## [DATA TO PROCESS]
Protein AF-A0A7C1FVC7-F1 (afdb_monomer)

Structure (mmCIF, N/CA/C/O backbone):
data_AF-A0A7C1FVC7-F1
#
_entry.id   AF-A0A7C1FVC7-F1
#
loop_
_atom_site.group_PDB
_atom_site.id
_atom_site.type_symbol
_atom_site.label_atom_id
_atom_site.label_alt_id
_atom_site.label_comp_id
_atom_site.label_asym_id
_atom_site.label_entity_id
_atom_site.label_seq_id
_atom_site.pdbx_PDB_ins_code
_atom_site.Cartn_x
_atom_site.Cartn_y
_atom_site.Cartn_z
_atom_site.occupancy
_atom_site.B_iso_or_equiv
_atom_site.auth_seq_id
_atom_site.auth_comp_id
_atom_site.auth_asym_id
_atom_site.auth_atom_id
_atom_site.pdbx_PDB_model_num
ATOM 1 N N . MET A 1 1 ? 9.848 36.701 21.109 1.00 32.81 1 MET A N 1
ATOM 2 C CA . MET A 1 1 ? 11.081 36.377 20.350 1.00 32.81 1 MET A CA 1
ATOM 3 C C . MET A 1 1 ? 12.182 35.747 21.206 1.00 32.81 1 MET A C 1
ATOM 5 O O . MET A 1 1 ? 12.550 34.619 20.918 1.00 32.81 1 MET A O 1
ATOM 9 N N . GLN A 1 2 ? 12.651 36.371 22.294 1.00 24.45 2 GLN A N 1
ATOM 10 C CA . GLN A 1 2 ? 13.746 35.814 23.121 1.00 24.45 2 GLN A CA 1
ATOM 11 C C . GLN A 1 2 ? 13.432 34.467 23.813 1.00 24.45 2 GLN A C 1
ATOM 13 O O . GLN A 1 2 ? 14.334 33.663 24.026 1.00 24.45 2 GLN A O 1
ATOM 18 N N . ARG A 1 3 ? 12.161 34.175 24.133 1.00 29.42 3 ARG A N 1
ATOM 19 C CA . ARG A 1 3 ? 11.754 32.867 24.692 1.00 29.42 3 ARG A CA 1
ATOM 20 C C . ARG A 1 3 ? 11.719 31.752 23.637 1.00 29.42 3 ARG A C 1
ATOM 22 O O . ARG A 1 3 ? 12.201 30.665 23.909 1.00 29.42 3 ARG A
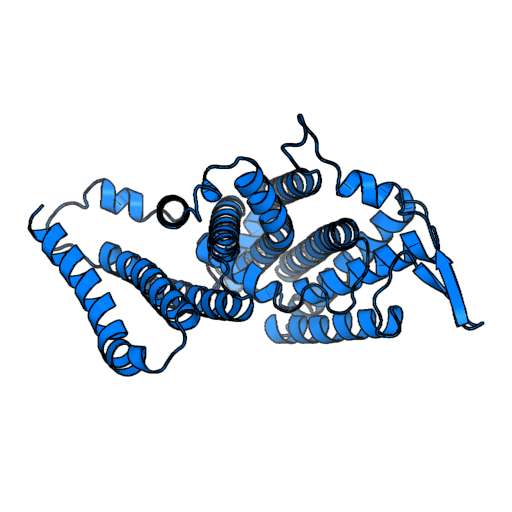 O 1
ATOM 29 N N . LEU A 1 4 ? 11.254 32.043 22.418 1.00 31.56 4 LEU A N 1
ATOM 30 C CA . LEU A 1 4 ? 11.317 31.124 21.265 1.00 31.56 4 LEU A CA 1
ATOM 31 C C . LEU A 1 4 ? 12.767 30.767 20.902 1.00 31.56 4 LEU A C 1
ATOM 33 O O . LEU A 1 4 ? 13.060 29.609 20.639 1.00 31.56 4 LEU A O 1
ATOM 37 N N . TRP A 1 5 ? 13.686 31.734 20.996 1.00 30.64 5 TRP A N 1
ATOM 38 C CA . TRP A 1 5 ? 15.124 31.502 20.829 1.00 30.64 5 TRP A CA 1
ATOM 39 C C . TRP A 1 5 ? 15.689 30.524 21.873 1.00 30.64 5 TRP A C 1
ATOM 41 O O . TRP A 1 5 ? 16.421 29.603 21.521 1.00 30.64 5 TRP A O 1
ATOM 51 N N . LYS A 1 6 ? 15.284 30.651 23.146 1.00 33.31 6 LYS A N 1
ATOM 52 C CA . LYS A 1 6 ? 15.664 29.713 24.219 1.00 33.31 6 LYS A CA 1
ATOM 53 C C . LYS A 1 6 ? 15.102 28.299 24.008 1.00 33.31 6 LYS A C 1
ATOM 55 O O . LYS A 1 6 ? 15.791 27.337 24.326 1.00 33.31 6 LYS A O 1
ATOM 60 N N . TYR A 1 7 ? 13.909 28.155 23.428 1.00 39.00 7 TYR A N 1
ATOM 61 C CA . TYR A 1 7 ? 13.337 26.842 23.093 1.00 39.00 7 TYR A CA 1
ATOM 62 C C . TYR A 1 7 ? 13.977 26.204 21.854 1.00 39.00 7 TYR A C 1
ATOM 64 O O . TYR A 1 7 ? 14.202 24.998 21.855 1.00 39.00 7 TYR A O 1
ATOM 72 N N . CYS A 1 8 ? 14.345 26.992 20.838 1.00 33.00 8 CYS A N 1
ATOM 73 C CA . CYS A 1 8 ? 15.163 26.507 19.722 1.00 33.00 8 CYS A CA 1
ATOM 74 C C . CYS A 1 8 ? 16.556 26.064 20.197 1.00 33.00 8 CYS A C 1
ATOM 76 O O . CYS A 1 8 ? 17.045 25.028 19.759 1.00 33.00 8 CYS A O 1
ATOM 78 N N . LEU A 1 9 ? 17.158 26.789 21.147 1.00 34.19 9 LEU A N 1
ATOM 79 C CA . LEU A 1 9 ? 18.401 26.388 21.816 1.00 34.19 9 LEU A CA 1
ATOM 80 C C . LEU A 1 9 ? 18.230 25.128 22.677 1.00 34.19 9 LEU A C 1
ATOM 82 O O . LEU A 1 9 ? 19.136 24.306 22.708 1.00 34.19 9 LEU A O 1
ATOM 86 N N . ALA A 1 10 ? 17.077 24.936 23.326 1.00 37.03 10 ALA A N 1
ATOM 87 C CA . ALA A 1 10 ? 16.764 23.718 24.077 1.00 37.03 10 ALA A CA 1
ATOM 88 C C . ALA A 1 10 ? 16.491 22.505 23.161 1.00 37.03 10 ALA A C 1
ATOM 90 O O . ALA A 1 10 ? 16.843 21.378 23.490 1.00 37.03 10 ALA A O 1
ATOM 91 N N . ALA A 1 11 ? 15.901 22.725 21.982 1.00 38.69 11 ALA A N 1
ATOM 92 C CA . ALA A 1 11 ? 15.751 21.703 20.946 1.00 38.69 11 ALA A CA 1
ATOM 93 C C . ALA A 1 11 ? 17.110 21.324 20.334 1.00 38.69 11 ALA A C 1
ATOM 95 O O . ALA A 1 11 ? 17.396 20.144 20.135 1.00 38.69 11 ALA A O 1
ATOM 96 N N . ALA A 1 12 ? 17.972 22.320 20.103 1.00 37.44 12 ALA A N 1
ATOM 97 C CA . ALA A 1 12 ? 19.354 22.125 19.680 1.00 37.44 12 ALA A CA 1
ATOM 98 C C . ALA A 1 12 ? 20.199 21.439 20.769 1.00 37.44 12 ALA A C 1
ATOM 100 O O . ALA A 1 12 ? 21.056 20.622 20.447 1.00 37.44 12 ALA A O 1
ATOM 101 N N . SER A 1 13 ? 19.932 21.698 22.054 1.00 38.75 13 SER A N 1
ATOM 102 C CA . SER A 1 13 ? 20.612 21.026 23.165 1.00 38.75 13 SER A CA 1
ATOM 103 C C . SER A 1 13 ? 20.103 19.605 23.407 1.00 38.75 13 SER A C 1
ATOM 105 O O . SER A 1 13 ? 20.903 18.764 23.790 1.00 38.75 13 SER A O 1
ATOM 107 N N . LEU A 1 14 ? 18.834 19.288 23.116 1.00 41.06 14 LEU A N 1
ATOM 108 C CA . LEU A 1 14 ? 18.302 17.914 23.102 1.00 41.06 14 LEU A CA 1
ATOM 109 C C . LEU A 1 14 ? 18.838 17.100 21.919 1.00 41.06 14 LEU A C 1
ATOM 111 O O . LEU A 1 14 ? 19.230 15.947 22.102 1.00 41.06 14 LEU A O 1
ATOM 115 N N . ALA A 1 15 ? 18.935 17.715 20.735 1.00 41.03 15 ALA A N 1
ATOM 116 C CA . ALA A 1 15 ? 19.695 17.159 19.617 1.00 41.03 15 ALA A CA 1
ATOM 117 C C . ALA A 1 15 ? 21.165 16.941 20.022 1.00 41.03 15 ALA A C 1
ATOM 119 O O . ALA A 1 15 ? 21.728 15.892 19.731 1.00 41.03 15 ALA A O 1
ATOM 120 N N . GLY A 1 16 ? 21.745 17.870 20.789 1.00 39.94 16 GLY A N 1
ATOM 121 C CA . GLY A 1 16 ? 23.069 17.750 21.398 1.00 39.94 16 GLY A CA 1
ATOM 122 C C . GLY A 1 16 ? 23.188 16.676 22.488 1.00 39.94 16 GLY A C 1
ATOM 123 O O . GLY A 1 16 ? 24.242 16.072 22.603 1.00 39.94 16 GLY A O 1
ATOM 124 N N . PHE A 1 17 ? 22.139 16.378 23.258 1.00 40.88 17 PHE A N 1
ATOM 125 C CA . PHE A 1 17 ? 22.171 15.401 24.359 1.00 40.88 17 PHE A CA 1
ATOM 126 C C . PHE A 1 17 ? 22.075 13.956 23.850 1.00 40.88 17 PHE A C 1
ATOM 128 O O . PHE A 1 17 ? 22.702 13.060 24.408 1.00 40.88 17 PHE A O 1
ATOM 135 N N . VAL A 1 18 ? 21.342 13.739 22.751 1.00 43.06 18 VAL A N 1
ATOM 136 C CA . VAL A 1 18 ? 21.345 12.468 22.005 1.00 43.06 18 VAL A CA 1
ATOM 137 C C . VAL A 1 18 ? 22.612 12.347 21.154 1.00 43.06 18 VAL A C 1
ATOM 139 O O . VAL A 1 18 ? 23.178 11.262 21.048 1.00 43.06 18 VAL A O 1
ATOM 142 N N . ALA A 1 19 ? 23.107 13.456 20.594 1.00 39.16 19 ALA A N 1
ATOM 143 C CA . ALA A 1 19 ? 24.324 13.452 19.796 1.00 39.16 19 ALA A CA 1
ATOM 144 C C . ALA A 1 19 ? 25.609 13.354 20.635 1.00 39.16 19 ALA A C 1
ATOM 146 O O . ALA A 1 19 ? 26.563 12.783 20.141 1.00 39.16 19 ALA A O 1
ATOM 147 N N . ALA A 1 20 ? 25.689 13.845 21.876 1.00 39.19 20 ALA A N 1
ATOM 148 C CA . ALA A 1 20 ? 26.951 13.933 22.632 1.00 39.19 20 ALA A CA 1
ATOM 149 C C . ALA A 1 20 ? 27.629 12.582 22.964 1.00 39.19 20 ALA A C 1
ATOM 151 O O . ALA A 1 20 ? 28.856 12.507 22.839 1.00 39.19 20 ALA A O 1
ATOM 152 N N . PRO A 1 21 ? 26.906 11.504 23.336 1.00 39.28 21 PRO A N 1
ATOM 153 C CA . PRO A 1 21 ? 27.515 10.184 23.499 1.00 39.28 21 PRO A CA 1
ATOM 154 C C . PRO A 1 21 ? 27.896 9.561 22.149 1.00 39.28 21 PRO A C 1
ATOM 156 O O . PRO A 1 21 ? 28.925 8.902 22.055 1.00 39.28 21 PRO A O 1
ATOM 159 N N . LEU A 1 22 ? 27.110 9.818 21.094 1.00 40.59 22 LEU A N 1
ATOM 160 C CA . LEU A 1 22 ? 27.380 9.333 19.739 1.00 40.59 22 LEU A CA 1
ATOM 161 C C . LEU A 1 22 ? 28.580 10.064 19.113 1.00 40.59 22 LEU A C 1
ATOM 163 O O . LEU A 1 22 ? 29.443 9.401 18.559 1.00 40.59 22 LEU A O 1
ATOM 167 N N . LEU A 1 23 ? 28.698 11.387 19.288 1.00 41.56 23 LEU A N 1
ATOM 168 C CA . LEU A 1 23 ? 29.757 12.293 18.804 1.00 41.56 23 LEU A CA 1
ATOM 169 C C . LEU A 1 23 ? 31.154 11.912 19.295 1.00 41.56 23 LEU A C 1
ATOM 171 O O . LEU A 1 23 ? 32.117 12.068 18.548 1.00 41.56 23 LEU A O 1
ATOM 175 N N . ARG A 1 24 ? 31.284 11.333 20.495 1.00 41.34 24 ARG A N 1
ATOM 176 C CA . ARG A 1 24 ? 32.568 10.779 20.965 1.00 41.34 24 ARG A CA 1
ATOM 177 C C . ARG A 1 24 ? 32.995 9.509 20.220 1.00 41.34 24 ARG A C 1
ATOM 179 O O . ARG A 1 24 ? 34.180 9.198 20.209 1.00 41.34 24 ARG A O 1
ATOM 186 N N . SER A 1 25 ? 32.070 8.824 19.550 1.00 44.38 25 SER A N 1
ATOM 187 C CA . SER A 1 25 ? 32.335 7.666 18.687 1.00 44.38 25 SER A CA 1
ATOM 188 C C . SER A 1 25 ? 32.430 8.026 17.194 1.00 44.38 25 SER A C 1
ATOM 190 O O . SER A 1 25 ? 32.704 7.142 16.383 1.00 44.38 25 SER A O 1
ATOM 192 N N . TYR A 1 26 ? 32.244 9.299 16.800 1.00 39.06 26 TYR A N 1
ATOM 193 C CA . TYR A 1 26 ? 32.232 9.720 15.382 1.00 39.06 26 TYR A CA 1
ATOM 194 C C . TYR A 1 26 ? 33.555 9.447 14.667 1.00 39.06 26 TYR A C 1
ATOM 196 O O . TYR A 1 26 ? 33.539 9.152 13.477 1.00 39.06 26 TYR A O 1
ATOM 204 N N . ALA A 1 27 ? 34.685 9.486 15.375 1.00 45.88 27 ALA A N 1
ATOM 205 C CA . ALA A 1 27 ? 36.003 9.266 14.779 1.00 45.88 27 ALA A CA 1
ATOM 206 C C . ALA A 1 27 ? 36.221 7.833 14.246 1.00 45.88 27 ALA A C 1
ATOM 208 O O . ALA A 1 27 ? 37.158 7.613 13.487 1.00 45.88 27 ALA A O 1
ATOM 209 N N . PHE A 1 28 ? 35.369 6.870 14.622 1.00 43.28 28 PHE A N 1
ATOM 210 C CA . PHE A 1 28 ? 35.543 5.452 14.287 1.00 43.28 28 PHE A CA 1
ATOM 211 C C . PHE A 1 28 ? 34.749 4.976 13.060 1.00 43.28 28 PHE A C 1
ATOM 213 O O . PHE A 1 28 ? 34.959 3.855 12.601 1.00 43.28 28 PHE A O 1
ATOM 220 N N . PHE A 1 29 ? 33.836 5.792 12.524 1.00 44.38 29 PHE A N 1
ATOM 221 C CA . PHE A 1 29 ? 32.941 5.381 11.440 1.00 44.38 29 PHE A CA 1
ATOM 222 C C . PHE A 1 29 ? 33.297 6.037 10.097 1.00 44.38 29 PHE A C 1
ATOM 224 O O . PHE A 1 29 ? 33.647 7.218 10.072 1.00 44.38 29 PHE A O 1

## [EXERCISE DETAILS]
Taking the line with "ATOM 37 N N" as the first and the line with "ATOM 39 C C" as the last, retype that stretch of the data above exactly, with no other lines.

## [RESULT OF THIS TASK]
ATOM 37 N N . TRP A 1 5 ? 13.686 31.734 20.996 1.00 30.64 5 TRP A N 1
ATOM 38 C CA . TRP A 1 5 ? 15.124 31.502 20.829 1.00 30.64 5 TRP A CA 1
ATOM 39 C C . TRP A 1 5 ? 15.689 30.524 21.873 1.00 30.64 5 TRP A C 1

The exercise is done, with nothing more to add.